You are viewing a plain text version of this content. The canonical link for it is here.
Posted to mapreduce-dev@hadoop.apache.org by Harsh J <ha...@cloudera.com> on 2011/05/05 05:40:50 UTC

Re: Bug of InputSampler

Jeff,

Is this similar to what
https://issues.apache.org/jira/browse/MAPREDUCE-1987 had pointed out?

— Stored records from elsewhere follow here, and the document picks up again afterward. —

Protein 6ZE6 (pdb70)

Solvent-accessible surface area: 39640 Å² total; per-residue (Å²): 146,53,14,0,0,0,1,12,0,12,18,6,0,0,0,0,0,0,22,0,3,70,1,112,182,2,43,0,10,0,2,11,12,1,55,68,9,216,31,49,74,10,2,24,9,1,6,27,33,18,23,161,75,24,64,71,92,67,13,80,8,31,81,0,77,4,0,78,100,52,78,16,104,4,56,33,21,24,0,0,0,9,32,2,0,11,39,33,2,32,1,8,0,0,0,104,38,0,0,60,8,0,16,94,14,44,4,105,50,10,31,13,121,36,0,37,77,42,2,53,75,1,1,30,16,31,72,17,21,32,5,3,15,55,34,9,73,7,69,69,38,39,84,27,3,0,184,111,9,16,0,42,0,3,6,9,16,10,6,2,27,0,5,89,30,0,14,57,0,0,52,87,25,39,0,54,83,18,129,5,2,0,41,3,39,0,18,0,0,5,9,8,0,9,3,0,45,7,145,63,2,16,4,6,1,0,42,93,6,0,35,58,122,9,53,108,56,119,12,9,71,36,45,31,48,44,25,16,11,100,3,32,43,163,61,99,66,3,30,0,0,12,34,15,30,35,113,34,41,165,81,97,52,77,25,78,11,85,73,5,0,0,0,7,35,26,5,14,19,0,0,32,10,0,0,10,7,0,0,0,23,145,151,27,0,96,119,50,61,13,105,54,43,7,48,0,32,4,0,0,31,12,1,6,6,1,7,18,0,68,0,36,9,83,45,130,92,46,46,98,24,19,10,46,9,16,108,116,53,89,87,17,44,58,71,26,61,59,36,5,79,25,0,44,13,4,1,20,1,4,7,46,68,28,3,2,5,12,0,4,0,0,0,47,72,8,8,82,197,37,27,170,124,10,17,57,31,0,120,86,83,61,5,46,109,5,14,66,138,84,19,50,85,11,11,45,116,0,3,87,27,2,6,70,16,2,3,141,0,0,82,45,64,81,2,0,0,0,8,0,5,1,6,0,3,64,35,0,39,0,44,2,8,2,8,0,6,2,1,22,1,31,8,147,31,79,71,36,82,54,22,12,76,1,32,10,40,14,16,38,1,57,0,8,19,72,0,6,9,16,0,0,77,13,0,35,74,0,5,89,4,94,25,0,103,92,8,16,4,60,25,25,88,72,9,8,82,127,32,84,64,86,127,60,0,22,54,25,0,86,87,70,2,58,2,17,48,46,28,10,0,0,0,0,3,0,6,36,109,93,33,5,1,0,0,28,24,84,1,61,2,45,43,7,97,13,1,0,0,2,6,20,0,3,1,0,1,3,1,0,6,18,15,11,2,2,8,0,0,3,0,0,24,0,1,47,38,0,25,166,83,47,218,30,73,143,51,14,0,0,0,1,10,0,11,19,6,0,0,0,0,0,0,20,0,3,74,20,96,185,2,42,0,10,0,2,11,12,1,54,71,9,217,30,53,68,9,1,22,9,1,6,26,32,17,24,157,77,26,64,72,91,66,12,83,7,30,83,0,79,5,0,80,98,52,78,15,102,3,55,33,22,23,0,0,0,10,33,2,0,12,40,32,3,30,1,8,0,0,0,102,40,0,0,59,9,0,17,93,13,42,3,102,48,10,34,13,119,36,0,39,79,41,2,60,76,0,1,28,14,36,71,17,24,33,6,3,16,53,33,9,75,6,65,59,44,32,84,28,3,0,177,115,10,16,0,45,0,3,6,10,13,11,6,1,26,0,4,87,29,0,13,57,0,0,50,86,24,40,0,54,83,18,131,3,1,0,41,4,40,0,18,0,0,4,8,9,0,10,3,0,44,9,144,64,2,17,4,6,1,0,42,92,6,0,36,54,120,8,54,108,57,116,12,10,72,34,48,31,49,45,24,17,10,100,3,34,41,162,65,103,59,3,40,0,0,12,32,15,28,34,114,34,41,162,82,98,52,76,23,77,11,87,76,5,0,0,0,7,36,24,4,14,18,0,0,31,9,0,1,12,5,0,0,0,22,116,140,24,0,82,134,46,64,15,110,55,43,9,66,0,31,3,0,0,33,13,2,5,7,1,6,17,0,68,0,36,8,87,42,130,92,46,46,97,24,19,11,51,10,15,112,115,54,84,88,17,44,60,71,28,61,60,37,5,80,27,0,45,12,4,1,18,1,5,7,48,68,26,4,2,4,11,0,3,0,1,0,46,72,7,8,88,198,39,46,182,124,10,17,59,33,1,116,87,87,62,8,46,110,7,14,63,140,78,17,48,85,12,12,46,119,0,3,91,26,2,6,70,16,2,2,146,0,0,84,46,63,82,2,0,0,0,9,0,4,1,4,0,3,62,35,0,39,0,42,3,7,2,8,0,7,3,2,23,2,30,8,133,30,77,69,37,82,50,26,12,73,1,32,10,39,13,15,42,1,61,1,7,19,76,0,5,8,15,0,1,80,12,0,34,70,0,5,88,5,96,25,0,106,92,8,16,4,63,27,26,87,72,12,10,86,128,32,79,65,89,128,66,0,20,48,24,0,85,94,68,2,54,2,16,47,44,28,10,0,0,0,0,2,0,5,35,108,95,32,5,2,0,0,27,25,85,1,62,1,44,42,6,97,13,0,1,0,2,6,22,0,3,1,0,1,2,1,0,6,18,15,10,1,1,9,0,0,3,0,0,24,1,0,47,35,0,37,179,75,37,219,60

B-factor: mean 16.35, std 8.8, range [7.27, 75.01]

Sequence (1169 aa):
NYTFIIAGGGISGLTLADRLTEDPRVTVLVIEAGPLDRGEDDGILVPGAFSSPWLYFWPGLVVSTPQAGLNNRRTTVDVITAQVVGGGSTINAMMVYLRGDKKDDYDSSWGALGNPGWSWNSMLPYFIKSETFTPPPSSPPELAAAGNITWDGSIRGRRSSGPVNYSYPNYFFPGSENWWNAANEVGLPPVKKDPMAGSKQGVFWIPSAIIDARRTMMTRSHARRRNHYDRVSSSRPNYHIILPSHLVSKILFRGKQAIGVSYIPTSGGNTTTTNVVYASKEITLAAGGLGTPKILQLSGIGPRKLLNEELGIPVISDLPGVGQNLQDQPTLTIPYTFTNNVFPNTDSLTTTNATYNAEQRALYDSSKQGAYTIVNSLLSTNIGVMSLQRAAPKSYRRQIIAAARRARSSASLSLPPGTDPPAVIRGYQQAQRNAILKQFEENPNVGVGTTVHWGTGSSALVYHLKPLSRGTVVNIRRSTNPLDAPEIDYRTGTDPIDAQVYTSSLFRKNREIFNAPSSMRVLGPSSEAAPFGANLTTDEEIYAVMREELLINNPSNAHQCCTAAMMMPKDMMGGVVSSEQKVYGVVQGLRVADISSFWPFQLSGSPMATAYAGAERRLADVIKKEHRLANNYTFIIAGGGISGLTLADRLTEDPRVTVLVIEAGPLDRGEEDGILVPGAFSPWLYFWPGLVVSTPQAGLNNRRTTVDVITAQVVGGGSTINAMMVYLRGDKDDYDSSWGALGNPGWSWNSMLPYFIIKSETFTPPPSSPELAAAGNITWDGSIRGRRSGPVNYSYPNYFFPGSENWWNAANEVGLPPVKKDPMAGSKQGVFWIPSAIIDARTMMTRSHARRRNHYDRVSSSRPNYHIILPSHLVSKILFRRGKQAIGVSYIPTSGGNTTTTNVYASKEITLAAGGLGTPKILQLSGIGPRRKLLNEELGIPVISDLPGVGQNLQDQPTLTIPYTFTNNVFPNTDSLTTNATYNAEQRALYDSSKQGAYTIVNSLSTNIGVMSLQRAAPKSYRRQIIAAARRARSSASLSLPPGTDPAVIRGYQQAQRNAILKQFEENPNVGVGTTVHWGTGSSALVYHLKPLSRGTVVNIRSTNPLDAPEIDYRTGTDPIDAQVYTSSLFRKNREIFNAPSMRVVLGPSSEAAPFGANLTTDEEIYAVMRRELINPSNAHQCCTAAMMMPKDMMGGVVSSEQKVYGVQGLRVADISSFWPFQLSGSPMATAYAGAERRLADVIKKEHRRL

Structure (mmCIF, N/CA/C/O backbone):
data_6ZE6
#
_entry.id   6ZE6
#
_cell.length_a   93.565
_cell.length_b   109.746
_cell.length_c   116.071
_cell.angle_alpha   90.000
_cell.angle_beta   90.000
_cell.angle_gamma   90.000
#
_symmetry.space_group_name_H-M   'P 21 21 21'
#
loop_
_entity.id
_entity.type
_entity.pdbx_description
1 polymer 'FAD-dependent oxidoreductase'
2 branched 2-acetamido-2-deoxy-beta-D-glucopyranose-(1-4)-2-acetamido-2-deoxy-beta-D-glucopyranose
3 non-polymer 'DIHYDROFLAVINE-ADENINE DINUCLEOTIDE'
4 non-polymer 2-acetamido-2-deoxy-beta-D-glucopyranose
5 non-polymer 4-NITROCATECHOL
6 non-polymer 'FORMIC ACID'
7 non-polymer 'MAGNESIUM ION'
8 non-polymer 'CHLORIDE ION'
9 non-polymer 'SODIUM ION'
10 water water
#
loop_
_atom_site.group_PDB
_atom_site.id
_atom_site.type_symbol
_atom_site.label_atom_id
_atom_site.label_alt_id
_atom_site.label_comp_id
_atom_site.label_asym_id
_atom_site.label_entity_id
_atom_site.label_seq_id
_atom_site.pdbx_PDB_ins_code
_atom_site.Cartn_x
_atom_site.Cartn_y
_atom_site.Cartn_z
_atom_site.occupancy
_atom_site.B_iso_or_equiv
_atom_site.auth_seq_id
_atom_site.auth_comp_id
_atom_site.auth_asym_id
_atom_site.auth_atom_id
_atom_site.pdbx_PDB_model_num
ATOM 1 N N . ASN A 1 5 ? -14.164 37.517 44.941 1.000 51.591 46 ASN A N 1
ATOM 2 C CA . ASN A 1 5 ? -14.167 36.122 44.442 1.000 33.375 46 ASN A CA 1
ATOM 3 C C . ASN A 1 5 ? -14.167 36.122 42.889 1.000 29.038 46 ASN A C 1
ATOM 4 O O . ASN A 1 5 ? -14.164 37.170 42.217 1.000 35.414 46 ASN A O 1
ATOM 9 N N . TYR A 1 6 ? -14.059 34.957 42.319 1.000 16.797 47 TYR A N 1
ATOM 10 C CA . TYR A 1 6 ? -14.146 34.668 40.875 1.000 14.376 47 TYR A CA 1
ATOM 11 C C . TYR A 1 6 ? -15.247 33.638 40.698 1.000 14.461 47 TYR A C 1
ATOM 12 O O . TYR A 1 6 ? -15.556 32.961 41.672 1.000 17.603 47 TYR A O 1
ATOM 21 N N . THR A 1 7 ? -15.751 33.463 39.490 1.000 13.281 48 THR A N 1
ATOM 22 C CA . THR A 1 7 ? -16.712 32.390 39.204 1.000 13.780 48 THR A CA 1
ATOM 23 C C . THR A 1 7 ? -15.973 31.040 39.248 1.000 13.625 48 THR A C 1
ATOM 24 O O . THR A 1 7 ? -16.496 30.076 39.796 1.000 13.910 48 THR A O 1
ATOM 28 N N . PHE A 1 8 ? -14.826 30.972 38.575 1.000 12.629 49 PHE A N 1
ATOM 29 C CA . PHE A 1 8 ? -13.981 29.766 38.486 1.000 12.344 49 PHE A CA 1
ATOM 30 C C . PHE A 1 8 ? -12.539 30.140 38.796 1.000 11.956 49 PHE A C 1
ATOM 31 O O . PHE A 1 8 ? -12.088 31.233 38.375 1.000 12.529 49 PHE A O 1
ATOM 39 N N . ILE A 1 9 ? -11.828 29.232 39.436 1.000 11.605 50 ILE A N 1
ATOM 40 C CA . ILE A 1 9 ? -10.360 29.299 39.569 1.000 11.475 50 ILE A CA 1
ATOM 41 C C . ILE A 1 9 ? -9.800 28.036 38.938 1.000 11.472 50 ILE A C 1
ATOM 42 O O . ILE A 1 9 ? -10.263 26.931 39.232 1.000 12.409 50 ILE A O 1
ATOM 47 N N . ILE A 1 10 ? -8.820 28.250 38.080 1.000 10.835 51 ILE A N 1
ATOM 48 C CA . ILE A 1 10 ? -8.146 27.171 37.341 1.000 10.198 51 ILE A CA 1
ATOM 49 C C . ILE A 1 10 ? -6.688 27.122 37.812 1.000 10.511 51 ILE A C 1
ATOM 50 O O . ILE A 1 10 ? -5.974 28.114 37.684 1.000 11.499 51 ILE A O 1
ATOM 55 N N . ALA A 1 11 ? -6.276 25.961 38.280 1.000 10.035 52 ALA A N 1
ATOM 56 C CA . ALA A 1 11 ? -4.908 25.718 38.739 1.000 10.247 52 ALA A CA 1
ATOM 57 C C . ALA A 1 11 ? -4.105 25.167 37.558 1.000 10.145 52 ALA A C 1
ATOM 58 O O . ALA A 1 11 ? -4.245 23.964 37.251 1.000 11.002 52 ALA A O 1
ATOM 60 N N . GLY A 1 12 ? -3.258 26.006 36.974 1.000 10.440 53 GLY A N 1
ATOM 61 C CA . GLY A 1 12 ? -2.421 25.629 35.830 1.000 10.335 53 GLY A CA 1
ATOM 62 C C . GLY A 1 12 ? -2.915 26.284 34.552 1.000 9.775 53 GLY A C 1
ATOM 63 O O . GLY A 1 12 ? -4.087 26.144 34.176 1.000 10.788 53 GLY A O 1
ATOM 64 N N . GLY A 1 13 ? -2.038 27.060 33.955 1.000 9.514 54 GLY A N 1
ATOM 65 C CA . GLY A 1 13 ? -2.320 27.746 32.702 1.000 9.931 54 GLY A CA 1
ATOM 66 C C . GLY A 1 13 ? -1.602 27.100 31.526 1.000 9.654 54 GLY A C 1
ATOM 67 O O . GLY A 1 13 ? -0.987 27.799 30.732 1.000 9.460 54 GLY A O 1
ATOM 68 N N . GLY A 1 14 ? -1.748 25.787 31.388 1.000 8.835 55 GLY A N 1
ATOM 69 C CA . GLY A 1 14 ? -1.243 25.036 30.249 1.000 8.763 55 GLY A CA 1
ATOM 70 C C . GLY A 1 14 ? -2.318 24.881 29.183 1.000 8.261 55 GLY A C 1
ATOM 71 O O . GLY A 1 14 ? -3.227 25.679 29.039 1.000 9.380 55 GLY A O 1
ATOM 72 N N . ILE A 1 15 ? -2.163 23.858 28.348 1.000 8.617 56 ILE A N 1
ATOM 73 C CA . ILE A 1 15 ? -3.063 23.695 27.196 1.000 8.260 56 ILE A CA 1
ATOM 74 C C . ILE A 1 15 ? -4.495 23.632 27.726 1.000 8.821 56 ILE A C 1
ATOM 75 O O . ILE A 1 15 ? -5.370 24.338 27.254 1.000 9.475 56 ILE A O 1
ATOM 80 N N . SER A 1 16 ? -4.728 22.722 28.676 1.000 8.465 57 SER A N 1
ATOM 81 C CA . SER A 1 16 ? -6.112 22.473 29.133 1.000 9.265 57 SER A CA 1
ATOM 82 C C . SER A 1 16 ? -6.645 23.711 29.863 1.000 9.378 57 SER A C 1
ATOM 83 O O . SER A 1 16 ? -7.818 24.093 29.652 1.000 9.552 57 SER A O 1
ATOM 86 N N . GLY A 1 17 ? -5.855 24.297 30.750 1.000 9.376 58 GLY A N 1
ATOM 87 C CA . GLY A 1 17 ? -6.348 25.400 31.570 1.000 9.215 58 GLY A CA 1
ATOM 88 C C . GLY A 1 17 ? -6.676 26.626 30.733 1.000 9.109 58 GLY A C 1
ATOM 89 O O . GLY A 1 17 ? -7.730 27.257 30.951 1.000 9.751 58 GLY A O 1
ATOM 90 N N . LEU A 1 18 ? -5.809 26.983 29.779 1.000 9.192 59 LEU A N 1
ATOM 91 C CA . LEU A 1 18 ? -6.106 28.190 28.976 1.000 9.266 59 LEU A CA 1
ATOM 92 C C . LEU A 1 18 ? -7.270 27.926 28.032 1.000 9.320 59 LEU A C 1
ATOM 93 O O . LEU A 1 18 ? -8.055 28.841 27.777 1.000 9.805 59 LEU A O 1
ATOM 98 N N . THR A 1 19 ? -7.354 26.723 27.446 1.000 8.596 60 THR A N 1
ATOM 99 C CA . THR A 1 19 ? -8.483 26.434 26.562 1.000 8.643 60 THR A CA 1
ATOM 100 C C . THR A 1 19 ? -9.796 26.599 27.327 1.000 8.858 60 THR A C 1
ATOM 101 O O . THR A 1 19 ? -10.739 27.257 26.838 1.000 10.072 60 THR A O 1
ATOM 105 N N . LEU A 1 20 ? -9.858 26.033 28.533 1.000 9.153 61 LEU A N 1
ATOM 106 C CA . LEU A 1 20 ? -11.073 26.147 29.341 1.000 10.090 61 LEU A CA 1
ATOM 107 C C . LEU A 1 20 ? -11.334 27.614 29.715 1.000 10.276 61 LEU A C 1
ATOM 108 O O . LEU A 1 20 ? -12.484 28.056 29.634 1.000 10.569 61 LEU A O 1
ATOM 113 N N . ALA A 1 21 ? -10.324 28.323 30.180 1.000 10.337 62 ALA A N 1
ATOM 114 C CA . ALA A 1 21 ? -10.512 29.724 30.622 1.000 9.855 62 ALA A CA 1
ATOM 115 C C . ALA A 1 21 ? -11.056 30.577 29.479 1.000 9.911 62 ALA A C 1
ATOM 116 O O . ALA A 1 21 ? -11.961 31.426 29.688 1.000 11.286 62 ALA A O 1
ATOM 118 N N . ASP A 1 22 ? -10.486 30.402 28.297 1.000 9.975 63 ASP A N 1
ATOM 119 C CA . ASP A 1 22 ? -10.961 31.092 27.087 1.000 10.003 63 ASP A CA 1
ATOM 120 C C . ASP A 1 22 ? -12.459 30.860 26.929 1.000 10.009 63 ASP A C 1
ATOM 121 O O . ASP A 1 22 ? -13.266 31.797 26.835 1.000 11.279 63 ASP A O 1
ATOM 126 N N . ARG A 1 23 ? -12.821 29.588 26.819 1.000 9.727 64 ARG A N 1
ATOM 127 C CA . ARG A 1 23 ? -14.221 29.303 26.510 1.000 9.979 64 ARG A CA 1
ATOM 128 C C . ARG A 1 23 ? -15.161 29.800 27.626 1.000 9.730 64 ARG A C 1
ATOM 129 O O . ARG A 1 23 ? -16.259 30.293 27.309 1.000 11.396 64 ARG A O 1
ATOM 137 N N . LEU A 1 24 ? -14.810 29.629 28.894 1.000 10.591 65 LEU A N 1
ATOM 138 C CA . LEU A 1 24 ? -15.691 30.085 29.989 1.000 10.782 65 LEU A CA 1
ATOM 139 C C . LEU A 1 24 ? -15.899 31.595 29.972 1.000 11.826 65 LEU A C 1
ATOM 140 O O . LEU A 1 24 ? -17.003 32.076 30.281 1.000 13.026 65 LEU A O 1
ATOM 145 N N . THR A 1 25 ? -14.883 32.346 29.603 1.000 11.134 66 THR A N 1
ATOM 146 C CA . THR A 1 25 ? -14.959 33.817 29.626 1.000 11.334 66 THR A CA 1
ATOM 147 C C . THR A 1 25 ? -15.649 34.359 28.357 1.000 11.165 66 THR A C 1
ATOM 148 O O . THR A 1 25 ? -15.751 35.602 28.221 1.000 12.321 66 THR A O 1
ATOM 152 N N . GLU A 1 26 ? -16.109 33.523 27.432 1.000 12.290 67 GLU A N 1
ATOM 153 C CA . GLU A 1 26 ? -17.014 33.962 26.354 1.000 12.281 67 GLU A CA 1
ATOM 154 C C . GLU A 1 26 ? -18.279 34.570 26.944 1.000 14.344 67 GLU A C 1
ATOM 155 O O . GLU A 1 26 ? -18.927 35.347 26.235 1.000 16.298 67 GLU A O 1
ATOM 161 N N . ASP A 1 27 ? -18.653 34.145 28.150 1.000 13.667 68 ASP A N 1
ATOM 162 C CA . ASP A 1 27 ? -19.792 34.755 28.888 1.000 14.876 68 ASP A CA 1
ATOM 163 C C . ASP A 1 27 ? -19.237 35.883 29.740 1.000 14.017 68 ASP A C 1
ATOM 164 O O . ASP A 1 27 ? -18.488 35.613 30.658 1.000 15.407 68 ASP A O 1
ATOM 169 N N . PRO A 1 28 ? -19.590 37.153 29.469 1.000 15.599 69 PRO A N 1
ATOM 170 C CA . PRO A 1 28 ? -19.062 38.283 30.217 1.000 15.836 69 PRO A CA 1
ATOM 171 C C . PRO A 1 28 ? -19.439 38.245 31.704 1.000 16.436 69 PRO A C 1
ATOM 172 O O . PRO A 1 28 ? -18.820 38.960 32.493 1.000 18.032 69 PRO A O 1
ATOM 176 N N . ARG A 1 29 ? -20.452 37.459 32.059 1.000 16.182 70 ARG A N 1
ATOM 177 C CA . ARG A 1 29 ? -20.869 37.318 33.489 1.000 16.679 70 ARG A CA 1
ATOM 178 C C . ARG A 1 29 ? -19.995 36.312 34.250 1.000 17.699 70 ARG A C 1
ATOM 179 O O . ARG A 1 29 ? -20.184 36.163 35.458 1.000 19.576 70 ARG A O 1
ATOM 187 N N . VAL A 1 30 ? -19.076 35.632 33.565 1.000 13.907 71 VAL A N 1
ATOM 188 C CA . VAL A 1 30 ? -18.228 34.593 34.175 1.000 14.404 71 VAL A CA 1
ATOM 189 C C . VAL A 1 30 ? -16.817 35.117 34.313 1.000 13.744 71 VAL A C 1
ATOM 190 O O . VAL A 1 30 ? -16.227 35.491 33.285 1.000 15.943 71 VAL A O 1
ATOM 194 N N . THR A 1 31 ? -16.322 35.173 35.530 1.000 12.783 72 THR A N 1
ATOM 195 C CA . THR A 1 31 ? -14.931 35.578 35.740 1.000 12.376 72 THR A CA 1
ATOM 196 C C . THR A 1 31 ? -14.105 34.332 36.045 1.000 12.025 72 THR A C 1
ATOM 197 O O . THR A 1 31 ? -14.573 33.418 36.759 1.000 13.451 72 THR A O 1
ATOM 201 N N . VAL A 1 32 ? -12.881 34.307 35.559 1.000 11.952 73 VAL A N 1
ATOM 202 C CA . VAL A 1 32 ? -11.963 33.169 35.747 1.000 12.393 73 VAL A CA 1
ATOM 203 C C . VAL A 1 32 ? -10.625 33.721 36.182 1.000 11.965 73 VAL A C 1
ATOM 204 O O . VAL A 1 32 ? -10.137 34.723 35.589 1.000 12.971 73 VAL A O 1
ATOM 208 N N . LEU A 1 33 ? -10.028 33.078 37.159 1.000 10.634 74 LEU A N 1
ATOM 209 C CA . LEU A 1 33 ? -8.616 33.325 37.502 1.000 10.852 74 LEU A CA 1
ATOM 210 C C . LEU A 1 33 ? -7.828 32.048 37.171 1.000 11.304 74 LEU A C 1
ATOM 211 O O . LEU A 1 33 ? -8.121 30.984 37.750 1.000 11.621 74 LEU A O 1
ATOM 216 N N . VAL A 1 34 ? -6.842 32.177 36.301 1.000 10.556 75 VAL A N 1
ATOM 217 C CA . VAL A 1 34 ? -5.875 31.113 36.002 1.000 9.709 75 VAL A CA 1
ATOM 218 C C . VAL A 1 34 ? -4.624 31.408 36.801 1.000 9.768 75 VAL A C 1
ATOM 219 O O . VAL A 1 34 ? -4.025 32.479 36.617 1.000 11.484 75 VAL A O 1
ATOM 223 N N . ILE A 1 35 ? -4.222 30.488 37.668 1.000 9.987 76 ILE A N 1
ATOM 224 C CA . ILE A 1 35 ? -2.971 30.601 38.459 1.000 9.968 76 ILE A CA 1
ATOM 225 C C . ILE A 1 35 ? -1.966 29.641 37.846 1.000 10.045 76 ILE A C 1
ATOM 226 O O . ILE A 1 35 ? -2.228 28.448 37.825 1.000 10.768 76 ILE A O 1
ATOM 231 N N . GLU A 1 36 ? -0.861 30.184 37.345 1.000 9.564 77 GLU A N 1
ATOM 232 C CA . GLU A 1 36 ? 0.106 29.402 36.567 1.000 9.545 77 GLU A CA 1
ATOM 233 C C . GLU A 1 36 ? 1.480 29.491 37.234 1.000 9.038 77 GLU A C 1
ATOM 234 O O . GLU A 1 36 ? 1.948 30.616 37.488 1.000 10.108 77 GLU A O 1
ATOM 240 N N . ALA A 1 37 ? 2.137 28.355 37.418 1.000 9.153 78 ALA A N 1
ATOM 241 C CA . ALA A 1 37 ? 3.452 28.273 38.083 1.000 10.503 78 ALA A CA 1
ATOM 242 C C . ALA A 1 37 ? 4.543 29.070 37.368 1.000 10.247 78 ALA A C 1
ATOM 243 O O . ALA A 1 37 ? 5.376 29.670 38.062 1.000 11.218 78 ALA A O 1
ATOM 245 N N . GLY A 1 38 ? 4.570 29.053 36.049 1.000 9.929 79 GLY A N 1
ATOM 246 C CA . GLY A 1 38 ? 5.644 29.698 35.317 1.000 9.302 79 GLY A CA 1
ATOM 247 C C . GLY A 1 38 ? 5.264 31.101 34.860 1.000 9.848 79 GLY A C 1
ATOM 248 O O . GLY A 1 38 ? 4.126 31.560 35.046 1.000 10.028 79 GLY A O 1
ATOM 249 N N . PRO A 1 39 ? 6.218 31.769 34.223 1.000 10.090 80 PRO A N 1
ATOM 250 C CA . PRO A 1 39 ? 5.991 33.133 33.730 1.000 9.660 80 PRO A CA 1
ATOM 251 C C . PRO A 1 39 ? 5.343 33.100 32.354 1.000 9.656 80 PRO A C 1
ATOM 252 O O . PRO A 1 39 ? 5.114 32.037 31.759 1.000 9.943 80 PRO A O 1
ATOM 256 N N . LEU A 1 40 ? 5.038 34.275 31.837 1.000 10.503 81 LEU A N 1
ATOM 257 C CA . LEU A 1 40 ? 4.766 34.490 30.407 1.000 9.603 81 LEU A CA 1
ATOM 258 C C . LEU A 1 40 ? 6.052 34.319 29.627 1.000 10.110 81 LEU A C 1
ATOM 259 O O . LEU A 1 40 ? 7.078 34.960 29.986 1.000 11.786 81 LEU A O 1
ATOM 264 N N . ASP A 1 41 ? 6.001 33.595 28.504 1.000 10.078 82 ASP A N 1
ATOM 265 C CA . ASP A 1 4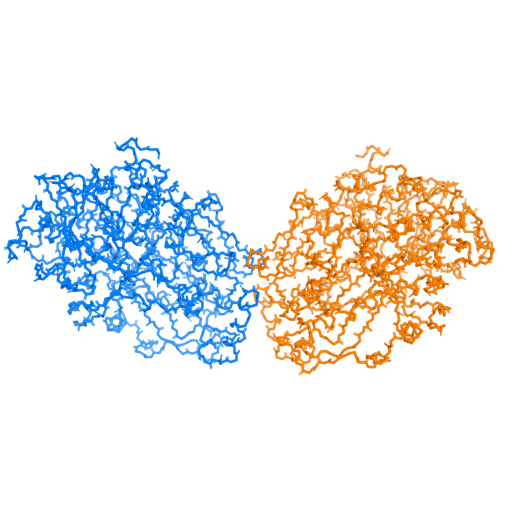1 ? 7.166 33.609 27.600 1.000 10.573 82 ASP A CA 1
ATOM 266 C C . ASP A 1 41 ? 7.330 35.011 27.008 1.000 10.303 82 ASP A C 1
ATOM 267 O O . ASP A 1 41 ? 6.420 35.837 27.021 1.000 11.497 82 ASP A O 1
ATOM 272 N N . ARG A 1 42 ? 8.541 35.271 26.521 1.000 10.816 83 ARG A N 1
ATOM 273 C CA . ARG A 1 42 ? 8.930 36.597 25.993 1.000 12.006 83 ARG A CA 1
ATOM 274 C C . ARG A 1 42 ? 8.950 36.621 24.462 1.000 13.113 83 ARG A C 1
ATOM 275 O O . ARG A 1 42 ? 9.547 37.561 23.879 1.000 16.869 83 ARG A O 1
ATOM 283 N N . GLY A 1 43 ? 8.304 35.673 23.804 1.000 11.376 84 GLY A N 1
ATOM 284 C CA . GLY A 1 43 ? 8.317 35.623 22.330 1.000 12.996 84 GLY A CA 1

On Fri, Apr 8, 2011 at 2:03 PM, Jeff Zhang <zj...@gmail.com> wrote:
> Hi all,
>
> I found a probable bug of InputSampler in method writePartitionFile
>
>    for(int i = 1; i < numPartitions; ++i) {
>      int k = Math.round(stepSize * i);
>      while (last >= k && comparator.compare(samples[last], samples[k]) ==
> 0) {
>        ++k;
>      }
>      writer.append(samples[k], nullValue);
>      last = k;
>    }
>
>
> In the line of writer.append(samples[k], nullValue), the k may be already
> out of array index. maybe we should add one line to test whether it has been
> out of array index as following
>  for(int i = 1; i < numPartitions; ++i) {
>      int k = Math.round(stepSize * i);
>      while (last >= k && comparator.compare(samples[last], samples[k]) ==
> 0) {
>        ++k;
>      }
>      if (k>=samples.length)
>         break;
>
>      writer.append(samples[k], nullValue);
>      last = k;
>    }
>
>
> --
> Best Regards
>
> Jeff Zhang
>



-- 
Harsh J